Subcontractor-to-Design House NE·TIGER Goes International With Traditional Chinese Styles
As Chinese designers struggle to gain credibility in both their domestic and global fashion industries, one high-profile buyer has taken interest: a member of the Saudi royal family.
According to a recent China Daily report, a Saudi princess has ordered a dress from Chinese designer NE·TIGER after seeing one of the label’s designs in an exhibition in Riyadh in April. The made-to-measure luxury gown will reportedly be blue “with golden dragon embroidery,” and will be constructed by three designers sent to Riyadh.
The article cites this royal purchase as an evidence of a gradual increase in the popularity of Chinese designers, stating that NE·TIGER and other Chinese high-end brands are seeing their profits slowly rise.
The evolution of NE·TIGER’s business model from manufacturing to design serves as a microcosm of the rise of creativity and design in China as a whole. According to the article, the company was started two decades ago with a focus on manufacturing and exporting clothes, but later began designing its own dresses and holding runway shows.

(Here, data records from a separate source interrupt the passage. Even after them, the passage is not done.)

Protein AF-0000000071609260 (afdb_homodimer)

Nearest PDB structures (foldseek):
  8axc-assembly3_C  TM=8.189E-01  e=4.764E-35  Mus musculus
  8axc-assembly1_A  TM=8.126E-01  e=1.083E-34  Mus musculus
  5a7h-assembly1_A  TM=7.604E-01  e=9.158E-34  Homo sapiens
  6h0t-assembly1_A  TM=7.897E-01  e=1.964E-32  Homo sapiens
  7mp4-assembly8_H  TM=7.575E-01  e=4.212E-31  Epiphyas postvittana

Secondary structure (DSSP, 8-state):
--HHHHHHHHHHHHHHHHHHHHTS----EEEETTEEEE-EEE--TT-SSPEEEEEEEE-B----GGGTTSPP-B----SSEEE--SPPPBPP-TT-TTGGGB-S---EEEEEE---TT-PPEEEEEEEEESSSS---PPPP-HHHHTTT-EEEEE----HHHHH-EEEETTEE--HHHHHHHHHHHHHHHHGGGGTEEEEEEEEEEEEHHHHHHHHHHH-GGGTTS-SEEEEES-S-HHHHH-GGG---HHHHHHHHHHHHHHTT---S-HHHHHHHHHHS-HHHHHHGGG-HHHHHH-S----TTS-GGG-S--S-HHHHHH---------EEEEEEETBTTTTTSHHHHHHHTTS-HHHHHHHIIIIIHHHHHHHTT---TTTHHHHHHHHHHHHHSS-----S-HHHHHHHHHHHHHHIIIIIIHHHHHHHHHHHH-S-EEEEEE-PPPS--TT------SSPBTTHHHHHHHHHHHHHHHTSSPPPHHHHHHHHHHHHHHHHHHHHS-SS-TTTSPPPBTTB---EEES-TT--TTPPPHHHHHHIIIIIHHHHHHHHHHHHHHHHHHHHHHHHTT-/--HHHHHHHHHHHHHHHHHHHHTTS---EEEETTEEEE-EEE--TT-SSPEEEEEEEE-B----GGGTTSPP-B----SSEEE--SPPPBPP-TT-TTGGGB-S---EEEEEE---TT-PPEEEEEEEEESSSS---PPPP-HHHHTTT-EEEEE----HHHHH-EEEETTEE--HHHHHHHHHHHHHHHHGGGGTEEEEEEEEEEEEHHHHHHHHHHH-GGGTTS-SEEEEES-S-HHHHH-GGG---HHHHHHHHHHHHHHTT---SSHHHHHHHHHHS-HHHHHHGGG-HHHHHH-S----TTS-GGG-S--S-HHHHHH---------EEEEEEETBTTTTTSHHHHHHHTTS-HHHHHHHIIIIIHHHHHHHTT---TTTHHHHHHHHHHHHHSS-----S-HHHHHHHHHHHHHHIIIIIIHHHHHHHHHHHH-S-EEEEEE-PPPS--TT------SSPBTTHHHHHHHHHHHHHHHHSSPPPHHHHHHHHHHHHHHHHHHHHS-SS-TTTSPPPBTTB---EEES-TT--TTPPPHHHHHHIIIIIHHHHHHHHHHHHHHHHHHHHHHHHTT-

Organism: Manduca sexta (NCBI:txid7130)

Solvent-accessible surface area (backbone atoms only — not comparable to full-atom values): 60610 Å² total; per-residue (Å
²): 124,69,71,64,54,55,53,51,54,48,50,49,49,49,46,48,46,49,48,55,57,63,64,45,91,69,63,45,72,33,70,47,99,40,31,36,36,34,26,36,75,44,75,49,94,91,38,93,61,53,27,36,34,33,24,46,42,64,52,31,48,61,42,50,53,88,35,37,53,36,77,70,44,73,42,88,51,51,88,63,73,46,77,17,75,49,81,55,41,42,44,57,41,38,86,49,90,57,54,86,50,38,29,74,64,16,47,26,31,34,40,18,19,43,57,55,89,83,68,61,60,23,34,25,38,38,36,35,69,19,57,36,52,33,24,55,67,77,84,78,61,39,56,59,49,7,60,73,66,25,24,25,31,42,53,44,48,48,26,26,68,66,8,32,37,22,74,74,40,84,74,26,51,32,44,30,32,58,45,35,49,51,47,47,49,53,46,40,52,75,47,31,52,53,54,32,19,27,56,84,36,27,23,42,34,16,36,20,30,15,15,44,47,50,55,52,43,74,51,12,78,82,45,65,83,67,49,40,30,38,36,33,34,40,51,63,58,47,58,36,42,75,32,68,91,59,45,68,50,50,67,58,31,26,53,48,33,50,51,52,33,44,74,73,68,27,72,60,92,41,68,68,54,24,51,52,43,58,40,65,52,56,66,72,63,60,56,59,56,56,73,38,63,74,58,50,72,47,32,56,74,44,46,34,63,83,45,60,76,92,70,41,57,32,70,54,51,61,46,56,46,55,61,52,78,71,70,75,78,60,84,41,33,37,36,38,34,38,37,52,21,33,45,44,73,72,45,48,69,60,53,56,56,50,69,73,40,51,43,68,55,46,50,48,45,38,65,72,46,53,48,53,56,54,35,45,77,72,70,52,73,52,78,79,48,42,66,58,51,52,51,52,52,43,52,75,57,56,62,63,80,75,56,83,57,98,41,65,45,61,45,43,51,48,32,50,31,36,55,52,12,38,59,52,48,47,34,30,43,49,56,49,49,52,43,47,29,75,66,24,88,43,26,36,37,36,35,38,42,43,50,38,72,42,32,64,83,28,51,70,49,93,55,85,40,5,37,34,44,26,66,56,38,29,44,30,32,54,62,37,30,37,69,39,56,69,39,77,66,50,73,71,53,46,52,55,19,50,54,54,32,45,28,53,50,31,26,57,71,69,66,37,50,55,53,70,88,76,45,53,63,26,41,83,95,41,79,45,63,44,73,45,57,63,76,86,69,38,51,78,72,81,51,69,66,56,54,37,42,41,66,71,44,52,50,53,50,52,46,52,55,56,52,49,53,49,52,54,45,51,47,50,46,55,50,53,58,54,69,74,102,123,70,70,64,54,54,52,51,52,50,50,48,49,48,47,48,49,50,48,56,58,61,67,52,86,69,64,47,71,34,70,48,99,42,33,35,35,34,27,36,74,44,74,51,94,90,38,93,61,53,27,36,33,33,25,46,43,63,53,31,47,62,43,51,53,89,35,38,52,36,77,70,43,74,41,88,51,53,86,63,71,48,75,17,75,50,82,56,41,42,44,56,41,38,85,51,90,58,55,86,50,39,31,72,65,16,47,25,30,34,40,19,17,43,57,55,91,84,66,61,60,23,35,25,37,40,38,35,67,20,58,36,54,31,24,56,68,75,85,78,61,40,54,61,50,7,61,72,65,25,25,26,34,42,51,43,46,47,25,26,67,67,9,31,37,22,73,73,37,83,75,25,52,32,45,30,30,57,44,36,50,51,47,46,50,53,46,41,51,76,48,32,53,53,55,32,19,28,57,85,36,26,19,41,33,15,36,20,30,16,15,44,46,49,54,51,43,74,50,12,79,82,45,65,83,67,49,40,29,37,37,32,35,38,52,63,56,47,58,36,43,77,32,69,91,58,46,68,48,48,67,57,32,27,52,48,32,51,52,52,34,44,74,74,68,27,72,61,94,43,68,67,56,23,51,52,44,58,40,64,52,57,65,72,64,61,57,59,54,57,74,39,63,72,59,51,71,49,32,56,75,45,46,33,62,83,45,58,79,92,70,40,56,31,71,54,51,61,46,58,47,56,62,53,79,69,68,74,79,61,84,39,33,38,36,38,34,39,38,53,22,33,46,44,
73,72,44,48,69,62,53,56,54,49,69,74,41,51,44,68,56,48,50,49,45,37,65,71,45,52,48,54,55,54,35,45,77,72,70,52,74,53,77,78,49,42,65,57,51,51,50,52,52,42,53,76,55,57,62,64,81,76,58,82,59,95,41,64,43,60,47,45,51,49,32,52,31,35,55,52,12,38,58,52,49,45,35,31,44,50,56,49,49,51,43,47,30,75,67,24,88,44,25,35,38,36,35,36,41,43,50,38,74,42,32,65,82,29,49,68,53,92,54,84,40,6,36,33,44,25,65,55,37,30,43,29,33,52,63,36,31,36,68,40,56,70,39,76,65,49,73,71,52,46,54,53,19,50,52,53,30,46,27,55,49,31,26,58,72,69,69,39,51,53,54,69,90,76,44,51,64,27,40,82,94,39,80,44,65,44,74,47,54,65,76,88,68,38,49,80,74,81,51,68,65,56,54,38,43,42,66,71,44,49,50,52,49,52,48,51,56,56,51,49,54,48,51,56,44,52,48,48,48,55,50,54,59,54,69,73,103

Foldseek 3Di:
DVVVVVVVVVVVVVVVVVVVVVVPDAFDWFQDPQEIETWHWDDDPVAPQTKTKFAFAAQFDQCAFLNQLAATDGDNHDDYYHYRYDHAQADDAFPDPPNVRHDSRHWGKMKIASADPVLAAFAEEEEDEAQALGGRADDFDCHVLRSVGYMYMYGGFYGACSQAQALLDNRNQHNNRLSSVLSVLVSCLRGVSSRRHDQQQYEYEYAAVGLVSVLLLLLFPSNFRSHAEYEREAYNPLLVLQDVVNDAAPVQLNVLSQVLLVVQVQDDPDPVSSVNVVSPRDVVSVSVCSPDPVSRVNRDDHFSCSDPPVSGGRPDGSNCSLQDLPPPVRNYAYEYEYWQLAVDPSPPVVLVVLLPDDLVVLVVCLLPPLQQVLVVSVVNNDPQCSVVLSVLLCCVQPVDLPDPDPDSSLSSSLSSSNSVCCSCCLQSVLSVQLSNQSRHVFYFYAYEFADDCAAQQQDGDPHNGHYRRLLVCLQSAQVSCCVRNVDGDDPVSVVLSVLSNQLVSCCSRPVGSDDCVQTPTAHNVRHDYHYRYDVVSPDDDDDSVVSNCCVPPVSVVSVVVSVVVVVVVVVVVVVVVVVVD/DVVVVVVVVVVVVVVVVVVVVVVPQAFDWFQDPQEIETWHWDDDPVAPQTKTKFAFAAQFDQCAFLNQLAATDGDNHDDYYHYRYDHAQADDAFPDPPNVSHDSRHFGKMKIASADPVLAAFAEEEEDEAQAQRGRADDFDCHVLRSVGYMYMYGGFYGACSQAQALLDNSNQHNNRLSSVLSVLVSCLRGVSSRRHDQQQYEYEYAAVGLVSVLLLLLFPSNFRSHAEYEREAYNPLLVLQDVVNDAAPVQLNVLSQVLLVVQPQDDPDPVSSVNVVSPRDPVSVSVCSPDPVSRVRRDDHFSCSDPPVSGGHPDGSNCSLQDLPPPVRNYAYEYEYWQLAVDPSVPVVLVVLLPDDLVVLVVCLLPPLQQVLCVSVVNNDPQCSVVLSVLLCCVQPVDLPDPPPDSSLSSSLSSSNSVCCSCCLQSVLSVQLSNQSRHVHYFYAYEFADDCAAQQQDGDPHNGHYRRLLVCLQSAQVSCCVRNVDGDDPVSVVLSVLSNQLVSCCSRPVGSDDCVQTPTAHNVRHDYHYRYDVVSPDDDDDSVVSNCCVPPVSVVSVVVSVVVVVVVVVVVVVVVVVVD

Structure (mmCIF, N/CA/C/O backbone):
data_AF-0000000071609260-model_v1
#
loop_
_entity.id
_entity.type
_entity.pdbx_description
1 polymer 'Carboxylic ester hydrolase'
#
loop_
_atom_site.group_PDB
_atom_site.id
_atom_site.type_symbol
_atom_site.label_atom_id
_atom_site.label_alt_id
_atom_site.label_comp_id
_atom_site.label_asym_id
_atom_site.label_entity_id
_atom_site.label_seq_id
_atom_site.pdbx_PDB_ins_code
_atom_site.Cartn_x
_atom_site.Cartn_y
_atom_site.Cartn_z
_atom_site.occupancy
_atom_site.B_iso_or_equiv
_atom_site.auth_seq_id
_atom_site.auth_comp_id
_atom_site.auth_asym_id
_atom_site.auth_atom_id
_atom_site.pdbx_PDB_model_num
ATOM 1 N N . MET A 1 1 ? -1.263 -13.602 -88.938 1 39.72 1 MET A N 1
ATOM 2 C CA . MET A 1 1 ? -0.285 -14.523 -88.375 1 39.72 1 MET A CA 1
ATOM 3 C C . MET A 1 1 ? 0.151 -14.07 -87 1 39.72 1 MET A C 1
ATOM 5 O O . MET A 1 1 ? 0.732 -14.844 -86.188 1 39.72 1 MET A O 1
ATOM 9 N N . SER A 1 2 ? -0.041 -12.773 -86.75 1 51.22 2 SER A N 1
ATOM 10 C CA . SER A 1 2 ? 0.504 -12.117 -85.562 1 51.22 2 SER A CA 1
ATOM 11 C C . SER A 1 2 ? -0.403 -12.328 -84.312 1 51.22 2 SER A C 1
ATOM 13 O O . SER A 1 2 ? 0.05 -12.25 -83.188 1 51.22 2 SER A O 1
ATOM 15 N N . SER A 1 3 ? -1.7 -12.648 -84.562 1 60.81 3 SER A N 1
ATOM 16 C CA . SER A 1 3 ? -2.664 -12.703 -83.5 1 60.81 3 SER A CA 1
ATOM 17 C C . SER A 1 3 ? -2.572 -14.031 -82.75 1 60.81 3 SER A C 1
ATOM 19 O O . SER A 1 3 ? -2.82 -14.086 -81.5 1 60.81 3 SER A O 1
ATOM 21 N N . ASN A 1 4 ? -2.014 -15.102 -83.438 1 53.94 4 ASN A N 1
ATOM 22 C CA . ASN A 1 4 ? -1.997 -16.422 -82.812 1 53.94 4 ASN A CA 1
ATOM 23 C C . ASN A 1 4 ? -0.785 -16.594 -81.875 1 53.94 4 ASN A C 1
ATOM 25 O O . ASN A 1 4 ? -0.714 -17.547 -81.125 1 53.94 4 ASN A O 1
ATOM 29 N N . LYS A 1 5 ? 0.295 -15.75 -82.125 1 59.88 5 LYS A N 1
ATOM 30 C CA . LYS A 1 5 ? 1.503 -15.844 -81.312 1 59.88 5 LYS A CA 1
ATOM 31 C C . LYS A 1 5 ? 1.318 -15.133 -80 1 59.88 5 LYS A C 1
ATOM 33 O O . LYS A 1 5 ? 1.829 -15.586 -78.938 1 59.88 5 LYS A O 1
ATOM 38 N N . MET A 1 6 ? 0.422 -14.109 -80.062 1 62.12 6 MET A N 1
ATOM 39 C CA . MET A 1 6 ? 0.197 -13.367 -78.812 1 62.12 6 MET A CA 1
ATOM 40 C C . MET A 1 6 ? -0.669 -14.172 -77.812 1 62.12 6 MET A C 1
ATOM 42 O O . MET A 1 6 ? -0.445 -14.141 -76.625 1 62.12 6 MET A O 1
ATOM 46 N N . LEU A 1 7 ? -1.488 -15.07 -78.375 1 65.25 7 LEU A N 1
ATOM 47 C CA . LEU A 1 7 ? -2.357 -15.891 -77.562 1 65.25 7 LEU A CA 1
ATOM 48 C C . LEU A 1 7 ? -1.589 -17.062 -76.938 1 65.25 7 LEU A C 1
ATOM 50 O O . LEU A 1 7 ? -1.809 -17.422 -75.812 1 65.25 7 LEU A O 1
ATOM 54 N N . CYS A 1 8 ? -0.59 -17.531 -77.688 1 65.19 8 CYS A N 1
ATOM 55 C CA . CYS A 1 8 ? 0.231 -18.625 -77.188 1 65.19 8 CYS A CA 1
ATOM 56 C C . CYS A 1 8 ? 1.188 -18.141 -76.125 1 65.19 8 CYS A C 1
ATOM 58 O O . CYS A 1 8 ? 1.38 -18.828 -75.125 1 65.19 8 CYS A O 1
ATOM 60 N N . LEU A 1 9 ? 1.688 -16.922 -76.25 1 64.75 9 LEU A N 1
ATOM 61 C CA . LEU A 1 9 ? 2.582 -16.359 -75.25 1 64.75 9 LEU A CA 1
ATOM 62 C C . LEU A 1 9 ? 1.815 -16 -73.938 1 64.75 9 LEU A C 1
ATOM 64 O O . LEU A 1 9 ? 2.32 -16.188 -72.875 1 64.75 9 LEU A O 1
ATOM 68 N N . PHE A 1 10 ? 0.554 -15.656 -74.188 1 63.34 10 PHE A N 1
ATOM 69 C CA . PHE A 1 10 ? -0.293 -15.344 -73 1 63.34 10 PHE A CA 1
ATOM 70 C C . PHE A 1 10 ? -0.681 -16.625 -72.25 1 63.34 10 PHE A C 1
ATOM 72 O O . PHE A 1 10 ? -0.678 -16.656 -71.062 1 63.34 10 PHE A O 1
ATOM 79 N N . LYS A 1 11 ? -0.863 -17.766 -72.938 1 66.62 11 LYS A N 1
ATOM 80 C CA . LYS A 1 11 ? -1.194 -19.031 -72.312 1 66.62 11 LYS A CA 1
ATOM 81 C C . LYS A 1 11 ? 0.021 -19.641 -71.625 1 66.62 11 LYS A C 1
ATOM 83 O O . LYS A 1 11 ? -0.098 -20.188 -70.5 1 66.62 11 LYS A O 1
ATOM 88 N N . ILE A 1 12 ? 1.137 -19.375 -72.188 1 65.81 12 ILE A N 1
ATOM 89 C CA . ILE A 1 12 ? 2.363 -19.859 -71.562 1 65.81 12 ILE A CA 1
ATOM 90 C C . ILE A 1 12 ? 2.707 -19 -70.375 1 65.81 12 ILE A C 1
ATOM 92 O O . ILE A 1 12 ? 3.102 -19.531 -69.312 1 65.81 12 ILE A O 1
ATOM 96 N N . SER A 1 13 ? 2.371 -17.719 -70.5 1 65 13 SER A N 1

At the moment, the company still relies on manufacturing for the majority of its business, as it exports about 20,000 subcontracted garments a year, compared to the 2,000 dresses it produces under its own label. In-house manufacturing capabilities are valuable to businesses branching out into design, according to the article.
However, China Daily also notes that brands with manufacturing backgrounds struggle to become design leaders. “Chinese fashion brands know manufacturing,” said Shen Dongri, chairman of a Chinese clothes manufacturer, “but their design capabilities are still too limited, although we try to integrate Chinese culture into the design.”

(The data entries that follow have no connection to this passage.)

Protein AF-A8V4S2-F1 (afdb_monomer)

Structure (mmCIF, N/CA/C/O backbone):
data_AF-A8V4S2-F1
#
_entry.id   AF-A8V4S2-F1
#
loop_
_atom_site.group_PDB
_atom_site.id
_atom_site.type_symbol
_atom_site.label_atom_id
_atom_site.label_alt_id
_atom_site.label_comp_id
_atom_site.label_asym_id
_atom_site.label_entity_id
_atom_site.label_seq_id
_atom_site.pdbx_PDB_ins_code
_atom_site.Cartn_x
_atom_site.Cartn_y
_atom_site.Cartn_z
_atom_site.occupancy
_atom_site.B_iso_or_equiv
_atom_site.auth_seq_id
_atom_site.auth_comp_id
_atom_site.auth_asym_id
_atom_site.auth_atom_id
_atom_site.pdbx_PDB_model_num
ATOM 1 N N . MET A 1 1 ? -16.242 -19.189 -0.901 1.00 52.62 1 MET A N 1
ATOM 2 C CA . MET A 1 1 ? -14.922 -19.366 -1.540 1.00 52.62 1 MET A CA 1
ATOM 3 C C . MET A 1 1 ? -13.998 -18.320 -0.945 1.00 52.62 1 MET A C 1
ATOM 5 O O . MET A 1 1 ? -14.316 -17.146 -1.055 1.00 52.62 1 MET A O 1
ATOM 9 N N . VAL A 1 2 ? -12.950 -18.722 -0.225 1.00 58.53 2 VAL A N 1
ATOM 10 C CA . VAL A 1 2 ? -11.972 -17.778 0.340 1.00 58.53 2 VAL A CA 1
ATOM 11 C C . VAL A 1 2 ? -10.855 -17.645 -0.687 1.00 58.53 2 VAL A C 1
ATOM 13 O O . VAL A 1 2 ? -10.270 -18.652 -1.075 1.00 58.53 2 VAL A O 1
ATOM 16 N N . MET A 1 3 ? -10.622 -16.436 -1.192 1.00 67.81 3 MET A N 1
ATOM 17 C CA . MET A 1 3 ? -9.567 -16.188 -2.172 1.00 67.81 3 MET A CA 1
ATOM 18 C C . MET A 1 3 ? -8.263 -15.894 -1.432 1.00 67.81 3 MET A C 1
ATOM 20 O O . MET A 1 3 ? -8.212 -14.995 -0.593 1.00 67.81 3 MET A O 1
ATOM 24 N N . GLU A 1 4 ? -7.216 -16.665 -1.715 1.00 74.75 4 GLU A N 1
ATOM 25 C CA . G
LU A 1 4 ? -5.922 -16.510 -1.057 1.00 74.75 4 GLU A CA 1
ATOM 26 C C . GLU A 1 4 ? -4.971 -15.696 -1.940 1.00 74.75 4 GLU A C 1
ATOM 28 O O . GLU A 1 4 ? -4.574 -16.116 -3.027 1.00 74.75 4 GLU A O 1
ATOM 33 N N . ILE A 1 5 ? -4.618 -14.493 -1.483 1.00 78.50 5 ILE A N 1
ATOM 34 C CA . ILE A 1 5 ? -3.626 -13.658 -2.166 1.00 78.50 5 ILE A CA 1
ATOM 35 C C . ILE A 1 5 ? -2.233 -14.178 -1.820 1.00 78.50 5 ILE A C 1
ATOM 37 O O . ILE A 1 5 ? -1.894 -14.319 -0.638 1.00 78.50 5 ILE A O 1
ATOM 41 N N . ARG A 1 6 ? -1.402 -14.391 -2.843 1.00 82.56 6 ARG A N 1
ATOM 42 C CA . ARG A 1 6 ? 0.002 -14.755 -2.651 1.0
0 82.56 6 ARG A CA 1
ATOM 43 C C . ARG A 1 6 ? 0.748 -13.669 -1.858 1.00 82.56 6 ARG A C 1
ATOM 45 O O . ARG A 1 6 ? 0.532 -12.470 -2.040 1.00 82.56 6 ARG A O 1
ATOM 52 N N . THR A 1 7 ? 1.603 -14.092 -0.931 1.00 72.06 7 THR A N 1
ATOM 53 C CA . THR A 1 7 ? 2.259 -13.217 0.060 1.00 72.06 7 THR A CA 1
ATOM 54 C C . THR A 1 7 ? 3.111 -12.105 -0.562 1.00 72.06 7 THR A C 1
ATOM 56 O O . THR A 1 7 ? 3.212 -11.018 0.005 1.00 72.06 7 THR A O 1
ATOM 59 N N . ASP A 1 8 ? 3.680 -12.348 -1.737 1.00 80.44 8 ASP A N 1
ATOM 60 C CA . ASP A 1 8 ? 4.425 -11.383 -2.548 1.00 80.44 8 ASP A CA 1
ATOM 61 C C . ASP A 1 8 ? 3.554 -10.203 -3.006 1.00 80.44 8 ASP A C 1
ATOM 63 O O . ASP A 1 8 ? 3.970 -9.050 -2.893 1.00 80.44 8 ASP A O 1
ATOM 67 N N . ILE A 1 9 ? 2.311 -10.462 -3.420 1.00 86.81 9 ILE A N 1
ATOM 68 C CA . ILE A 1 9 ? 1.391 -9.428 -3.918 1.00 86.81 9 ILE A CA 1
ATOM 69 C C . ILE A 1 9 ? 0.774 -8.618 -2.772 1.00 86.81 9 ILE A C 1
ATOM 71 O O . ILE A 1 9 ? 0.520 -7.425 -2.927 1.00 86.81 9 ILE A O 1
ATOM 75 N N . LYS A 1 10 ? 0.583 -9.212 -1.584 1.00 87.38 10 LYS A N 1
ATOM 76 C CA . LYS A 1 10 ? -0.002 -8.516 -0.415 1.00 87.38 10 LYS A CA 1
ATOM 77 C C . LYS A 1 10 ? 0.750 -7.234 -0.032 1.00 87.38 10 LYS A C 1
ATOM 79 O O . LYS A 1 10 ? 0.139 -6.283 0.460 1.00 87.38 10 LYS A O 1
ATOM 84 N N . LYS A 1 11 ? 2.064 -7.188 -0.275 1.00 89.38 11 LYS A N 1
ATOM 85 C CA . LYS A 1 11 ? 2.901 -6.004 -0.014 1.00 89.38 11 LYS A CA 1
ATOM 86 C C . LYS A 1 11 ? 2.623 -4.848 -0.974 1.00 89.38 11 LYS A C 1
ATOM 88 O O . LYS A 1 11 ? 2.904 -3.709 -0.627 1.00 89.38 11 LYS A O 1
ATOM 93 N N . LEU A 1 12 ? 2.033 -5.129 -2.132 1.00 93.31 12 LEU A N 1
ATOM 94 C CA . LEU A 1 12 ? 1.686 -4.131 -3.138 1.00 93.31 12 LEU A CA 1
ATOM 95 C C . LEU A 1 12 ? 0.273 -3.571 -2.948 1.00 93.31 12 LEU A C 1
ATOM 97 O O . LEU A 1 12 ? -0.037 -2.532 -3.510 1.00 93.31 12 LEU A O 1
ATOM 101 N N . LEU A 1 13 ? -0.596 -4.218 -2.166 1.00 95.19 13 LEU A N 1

Like other high-end Chinese designers such as Guo Pei, NE·TIGER’s designs feature traditional Chinese elements and tailoring to provide the label with a sense of local heritage. Lead designer Zhang Zhifeng is known for his views of the rise of Chinese design as a matter of national pride, having previously stated that foreign luxury brands “come [to China] to invade cities and to occupy the land, to grab the market and to pan for gold in our prosperity.” As his creations gain more international attention, he is likely happy that his Saudi Arabian customers don’t feel the same way about buying from a Chinese designer.